Wednesday, February 23, 2011

Developing the Kingfisher and Turtles

It's been awhile since I've done anything other than quick works and sketches. That's fine. I feel like I need to move back and forth between the easy and the hard, that which puts a lot of pressure on me and that which puts little. Of course that pressure is primarly the pressure of failure.

But you never really improve without risking failure. There's only the thrill of success when you realize that you're taking a chance and risking something. But this does take a toll, so I for one have never seen any need to put constant pressure on myself.

All of which is a long roundabout way of saying I wanted to try something more ambitious with my sketches of the Belted Kingfisher, Painted Turtles and Snow.

The accompanying photos show two versions of a new watercolor.

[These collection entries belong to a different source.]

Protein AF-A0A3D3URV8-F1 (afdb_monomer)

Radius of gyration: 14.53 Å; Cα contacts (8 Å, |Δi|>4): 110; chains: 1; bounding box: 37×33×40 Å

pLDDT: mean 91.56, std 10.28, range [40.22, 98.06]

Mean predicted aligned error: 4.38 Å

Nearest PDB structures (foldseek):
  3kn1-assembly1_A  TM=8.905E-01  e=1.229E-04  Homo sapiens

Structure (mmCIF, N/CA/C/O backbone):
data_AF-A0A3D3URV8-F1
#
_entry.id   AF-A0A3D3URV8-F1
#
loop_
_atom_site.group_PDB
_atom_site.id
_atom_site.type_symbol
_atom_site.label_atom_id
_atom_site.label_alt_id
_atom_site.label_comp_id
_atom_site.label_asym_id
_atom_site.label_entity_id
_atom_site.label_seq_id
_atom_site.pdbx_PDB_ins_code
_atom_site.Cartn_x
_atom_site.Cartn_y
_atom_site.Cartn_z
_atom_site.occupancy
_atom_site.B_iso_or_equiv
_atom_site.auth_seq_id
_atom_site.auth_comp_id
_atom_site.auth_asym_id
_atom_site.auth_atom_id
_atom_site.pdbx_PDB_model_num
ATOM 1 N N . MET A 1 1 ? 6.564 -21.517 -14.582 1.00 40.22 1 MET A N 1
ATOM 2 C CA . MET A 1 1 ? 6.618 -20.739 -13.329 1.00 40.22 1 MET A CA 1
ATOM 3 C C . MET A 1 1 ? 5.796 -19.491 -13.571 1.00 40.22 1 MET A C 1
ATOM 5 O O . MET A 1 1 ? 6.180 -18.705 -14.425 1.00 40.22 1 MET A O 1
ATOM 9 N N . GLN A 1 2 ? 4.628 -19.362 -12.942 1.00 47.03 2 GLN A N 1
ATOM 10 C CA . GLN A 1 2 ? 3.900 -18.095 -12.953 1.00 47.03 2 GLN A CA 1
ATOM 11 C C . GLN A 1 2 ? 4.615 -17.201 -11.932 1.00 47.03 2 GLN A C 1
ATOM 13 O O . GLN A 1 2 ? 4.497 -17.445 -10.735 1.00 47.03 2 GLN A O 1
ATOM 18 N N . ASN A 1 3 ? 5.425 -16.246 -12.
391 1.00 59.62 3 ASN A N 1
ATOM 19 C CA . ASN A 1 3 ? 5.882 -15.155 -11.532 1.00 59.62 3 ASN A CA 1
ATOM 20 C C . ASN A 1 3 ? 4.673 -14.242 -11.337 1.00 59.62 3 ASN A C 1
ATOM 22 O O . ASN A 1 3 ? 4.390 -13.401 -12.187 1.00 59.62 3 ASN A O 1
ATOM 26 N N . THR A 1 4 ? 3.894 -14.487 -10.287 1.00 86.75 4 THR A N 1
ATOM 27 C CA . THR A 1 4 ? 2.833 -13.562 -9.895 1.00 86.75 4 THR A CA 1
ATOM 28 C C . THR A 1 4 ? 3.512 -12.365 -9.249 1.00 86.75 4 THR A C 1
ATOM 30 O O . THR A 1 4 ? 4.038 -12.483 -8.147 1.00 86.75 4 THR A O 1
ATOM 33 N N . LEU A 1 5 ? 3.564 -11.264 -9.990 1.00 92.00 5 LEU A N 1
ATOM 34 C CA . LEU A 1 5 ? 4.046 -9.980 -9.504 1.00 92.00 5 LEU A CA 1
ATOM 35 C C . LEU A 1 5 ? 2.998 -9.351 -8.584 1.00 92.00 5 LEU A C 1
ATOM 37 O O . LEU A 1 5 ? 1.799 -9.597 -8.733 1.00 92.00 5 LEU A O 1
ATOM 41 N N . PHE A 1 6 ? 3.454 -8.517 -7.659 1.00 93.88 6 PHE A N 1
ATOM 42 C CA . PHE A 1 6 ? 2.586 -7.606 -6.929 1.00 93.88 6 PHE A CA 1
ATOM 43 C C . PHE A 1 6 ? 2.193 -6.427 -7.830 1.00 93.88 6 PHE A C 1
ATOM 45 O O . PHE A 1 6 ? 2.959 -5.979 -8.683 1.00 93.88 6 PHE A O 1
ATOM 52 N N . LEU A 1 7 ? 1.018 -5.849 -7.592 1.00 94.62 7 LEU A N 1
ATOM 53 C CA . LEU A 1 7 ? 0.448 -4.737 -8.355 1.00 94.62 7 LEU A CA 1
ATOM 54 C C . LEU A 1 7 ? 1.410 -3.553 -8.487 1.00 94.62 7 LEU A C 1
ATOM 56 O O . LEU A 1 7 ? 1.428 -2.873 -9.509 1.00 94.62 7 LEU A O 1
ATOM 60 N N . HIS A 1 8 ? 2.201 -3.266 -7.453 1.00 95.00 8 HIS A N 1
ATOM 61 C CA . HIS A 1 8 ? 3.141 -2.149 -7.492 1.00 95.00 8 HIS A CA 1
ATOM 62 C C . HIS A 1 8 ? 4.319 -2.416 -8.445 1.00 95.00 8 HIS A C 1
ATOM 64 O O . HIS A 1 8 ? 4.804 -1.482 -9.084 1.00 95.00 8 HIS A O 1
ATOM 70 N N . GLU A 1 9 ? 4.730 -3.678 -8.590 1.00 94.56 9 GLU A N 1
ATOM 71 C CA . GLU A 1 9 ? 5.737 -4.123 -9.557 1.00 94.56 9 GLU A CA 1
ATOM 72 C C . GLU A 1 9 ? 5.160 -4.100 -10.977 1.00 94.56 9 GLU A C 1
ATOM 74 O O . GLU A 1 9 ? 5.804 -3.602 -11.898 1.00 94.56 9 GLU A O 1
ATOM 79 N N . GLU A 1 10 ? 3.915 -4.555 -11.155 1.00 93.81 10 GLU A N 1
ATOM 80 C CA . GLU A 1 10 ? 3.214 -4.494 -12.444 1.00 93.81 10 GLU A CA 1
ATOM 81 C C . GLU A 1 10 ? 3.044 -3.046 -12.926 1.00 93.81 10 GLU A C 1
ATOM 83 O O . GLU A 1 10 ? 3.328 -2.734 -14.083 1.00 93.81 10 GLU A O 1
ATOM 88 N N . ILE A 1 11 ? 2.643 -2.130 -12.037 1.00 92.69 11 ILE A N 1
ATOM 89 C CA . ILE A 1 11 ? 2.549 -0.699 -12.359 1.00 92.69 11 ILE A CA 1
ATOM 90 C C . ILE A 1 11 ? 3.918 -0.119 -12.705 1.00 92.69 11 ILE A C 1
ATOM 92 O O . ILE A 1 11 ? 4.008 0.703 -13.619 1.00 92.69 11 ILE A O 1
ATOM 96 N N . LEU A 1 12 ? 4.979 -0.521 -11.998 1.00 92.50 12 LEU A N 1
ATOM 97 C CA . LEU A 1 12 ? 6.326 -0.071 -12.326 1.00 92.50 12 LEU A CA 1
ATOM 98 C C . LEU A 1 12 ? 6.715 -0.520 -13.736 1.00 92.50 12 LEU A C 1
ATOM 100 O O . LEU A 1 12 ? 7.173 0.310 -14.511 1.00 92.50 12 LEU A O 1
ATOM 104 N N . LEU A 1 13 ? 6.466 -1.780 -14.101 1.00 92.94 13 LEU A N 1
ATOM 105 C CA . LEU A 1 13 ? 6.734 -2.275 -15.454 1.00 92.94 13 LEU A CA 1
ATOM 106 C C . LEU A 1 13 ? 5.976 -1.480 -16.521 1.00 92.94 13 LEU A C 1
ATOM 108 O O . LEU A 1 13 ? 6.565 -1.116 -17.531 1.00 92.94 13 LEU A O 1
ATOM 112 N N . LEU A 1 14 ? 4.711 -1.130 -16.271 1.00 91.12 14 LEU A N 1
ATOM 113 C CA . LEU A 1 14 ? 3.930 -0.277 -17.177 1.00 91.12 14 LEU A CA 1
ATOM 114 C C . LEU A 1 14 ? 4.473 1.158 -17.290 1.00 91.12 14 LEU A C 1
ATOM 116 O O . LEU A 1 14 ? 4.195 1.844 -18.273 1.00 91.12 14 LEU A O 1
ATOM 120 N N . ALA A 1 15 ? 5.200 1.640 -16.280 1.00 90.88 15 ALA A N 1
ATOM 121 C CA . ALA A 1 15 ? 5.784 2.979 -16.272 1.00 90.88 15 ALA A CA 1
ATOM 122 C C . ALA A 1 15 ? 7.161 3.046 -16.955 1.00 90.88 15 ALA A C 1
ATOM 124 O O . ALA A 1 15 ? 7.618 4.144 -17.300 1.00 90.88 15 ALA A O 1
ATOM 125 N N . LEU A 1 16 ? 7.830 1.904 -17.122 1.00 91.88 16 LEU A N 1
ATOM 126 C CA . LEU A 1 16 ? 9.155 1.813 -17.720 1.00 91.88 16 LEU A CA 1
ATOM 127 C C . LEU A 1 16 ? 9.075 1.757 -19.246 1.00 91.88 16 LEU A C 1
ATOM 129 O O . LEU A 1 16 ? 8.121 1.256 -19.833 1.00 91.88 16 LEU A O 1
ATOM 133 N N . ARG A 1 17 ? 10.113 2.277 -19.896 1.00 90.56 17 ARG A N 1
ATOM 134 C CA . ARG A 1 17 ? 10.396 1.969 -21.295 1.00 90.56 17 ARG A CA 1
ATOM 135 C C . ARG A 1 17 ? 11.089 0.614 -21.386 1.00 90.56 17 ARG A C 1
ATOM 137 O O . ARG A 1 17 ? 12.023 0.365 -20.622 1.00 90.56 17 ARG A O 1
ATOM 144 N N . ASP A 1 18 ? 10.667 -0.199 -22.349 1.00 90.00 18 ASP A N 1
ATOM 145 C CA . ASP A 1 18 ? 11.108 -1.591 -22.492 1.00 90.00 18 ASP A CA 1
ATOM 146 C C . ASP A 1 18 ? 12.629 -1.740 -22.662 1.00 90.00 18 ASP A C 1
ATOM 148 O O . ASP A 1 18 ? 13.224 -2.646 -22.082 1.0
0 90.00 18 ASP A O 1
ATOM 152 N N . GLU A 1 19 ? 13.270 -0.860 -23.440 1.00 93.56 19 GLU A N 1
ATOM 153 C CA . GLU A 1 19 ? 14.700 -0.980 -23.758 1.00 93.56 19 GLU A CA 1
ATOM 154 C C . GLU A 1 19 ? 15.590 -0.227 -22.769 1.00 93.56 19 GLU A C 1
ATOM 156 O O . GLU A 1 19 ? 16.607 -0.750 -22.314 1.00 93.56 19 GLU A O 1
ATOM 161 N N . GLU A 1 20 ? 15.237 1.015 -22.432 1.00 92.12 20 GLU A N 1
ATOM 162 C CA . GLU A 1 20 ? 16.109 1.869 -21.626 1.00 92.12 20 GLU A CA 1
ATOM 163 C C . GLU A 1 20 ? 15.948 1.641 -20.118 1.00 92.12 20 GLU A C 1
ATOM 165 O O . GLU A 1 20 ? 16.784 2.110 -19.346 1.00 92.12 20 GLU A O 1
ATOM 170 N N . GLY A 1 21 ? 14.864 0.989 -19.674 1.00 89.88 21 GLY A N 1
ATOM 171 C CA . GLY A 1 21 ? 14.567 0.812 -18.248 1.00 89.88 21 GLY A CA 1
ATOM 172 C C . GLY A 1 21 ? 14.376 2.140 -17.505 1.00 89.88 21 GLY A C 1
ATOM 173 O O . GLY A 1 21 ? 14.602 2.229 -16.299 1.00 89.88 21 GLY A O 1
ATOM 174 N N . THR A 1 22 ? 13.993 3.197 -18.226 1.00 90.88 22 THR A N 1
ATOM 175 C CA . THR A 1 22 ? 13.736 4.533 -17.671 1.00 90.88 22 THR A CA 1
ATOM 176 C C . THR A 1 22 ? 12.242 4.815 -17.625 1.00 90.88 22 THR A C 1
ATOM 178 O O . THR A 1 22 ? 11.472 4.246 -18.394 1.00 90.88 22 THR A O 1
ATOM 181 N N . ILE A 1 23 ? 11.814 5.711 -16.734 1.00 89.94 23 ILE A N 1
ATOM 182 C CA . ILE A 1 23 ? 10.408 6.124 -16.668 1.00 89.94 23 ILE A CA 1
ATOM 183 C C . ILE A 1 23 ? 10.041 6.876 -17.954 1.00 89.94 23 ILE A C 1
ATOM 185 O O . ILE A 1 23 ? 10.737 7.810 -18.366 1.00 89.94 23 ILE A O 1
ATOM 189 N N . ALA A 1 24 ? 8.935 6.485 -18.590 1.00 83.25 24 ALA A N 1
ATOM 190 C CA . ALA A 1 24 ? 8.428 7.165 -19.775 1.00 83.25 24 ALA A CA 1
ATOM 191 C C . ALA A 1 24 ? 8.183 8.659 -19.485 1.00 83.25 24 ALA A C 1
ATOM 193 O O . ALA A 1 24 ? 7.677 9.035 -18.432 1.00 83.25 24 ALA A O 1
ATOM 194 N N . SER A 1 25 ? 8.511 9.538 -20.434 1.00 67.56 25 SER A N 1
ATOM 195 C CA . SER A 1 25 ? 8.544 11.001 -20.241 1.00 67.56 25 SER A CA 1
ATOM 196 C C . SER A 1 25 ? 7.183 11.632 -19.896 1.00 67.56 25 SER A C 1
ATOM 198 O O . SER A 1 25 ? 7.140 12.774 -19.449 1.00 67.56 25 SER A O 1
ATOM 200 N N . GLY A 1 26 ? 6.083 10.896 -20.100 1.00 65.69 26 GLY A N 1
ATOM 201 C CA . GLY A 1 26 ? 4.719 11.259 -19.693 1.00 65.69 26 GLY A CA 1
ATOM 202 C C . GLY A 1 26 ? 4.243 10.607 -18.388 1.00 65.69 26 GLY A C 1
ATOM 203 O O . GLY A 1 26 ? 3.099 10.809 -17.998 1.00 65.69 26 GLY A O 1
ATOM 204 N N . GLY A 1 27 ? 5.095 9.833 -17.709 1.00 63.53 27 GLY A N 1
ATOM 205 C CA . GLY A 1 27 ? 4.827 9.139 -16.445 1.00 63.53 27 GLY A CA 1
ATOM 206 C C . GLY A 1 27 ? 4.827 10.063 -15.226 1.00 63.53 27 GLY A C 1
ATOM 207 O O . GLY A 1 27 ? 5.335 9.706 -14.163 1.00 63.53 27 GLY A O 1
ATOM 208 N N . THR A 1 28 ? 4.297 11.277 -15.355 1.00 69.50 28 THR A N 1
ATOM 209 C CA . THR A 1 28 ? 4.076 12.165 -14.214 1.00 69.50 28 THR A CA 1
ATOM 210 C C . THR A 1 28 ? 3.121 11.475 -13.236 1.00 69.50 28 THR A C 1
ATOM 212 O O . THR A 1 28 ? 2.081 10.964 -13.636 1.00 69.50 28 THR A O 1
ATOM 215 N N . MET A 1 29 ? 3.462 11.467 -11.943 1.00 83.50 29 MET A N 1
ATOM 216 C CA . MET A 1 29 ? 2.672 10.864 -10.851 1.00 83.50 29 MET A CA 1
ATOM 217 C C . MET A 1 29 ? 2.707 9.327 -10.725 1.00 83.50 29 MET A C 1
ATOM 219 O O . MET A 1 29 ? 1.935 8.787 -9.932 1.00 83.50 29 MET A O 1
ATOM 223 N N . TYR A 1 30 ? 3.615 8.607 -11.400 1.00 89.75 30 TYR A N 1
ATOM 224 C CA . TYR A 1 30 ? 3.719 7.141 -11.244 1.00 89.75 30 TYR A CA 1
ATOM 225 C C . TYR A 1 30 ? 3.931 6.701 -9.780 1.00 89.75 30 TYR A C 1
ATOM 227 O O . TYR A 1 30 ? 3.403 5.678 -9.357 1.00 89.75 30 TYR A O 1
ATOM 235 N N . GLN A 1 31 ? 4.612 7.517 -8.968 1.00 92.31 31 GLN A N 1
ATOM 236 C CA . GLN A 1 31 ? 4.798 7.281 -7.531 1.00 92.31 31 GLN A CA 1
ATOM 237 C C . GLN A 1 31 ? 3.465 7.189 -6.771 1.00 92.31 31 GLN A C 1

It's a slightly different design than the last wash study. One of the things I'm finally starting to get comfortable with in representational work is modifying what I actually saw. For years I couldn't do this. I only felt comfortable drawing or painting exactly what I saw, whether in real life or from a photo I took. But happily that has changed. And there is something thrilling about creating your own world, almost like writing a novel.

The first version at top is the most recent version. I changed it from the second photo because I was afraid the kingfisher got lost in all the surrounding blue. So I made some of the water a bit more green/brown. And that was probably accurate as well. I didn't take any photos of the water so I can't say for sure.

I'm not sure if this is done. Pretty close if not actually done. You can only work a watercolor so far without ruining it. And I still think I'll do a linocut of this same subject.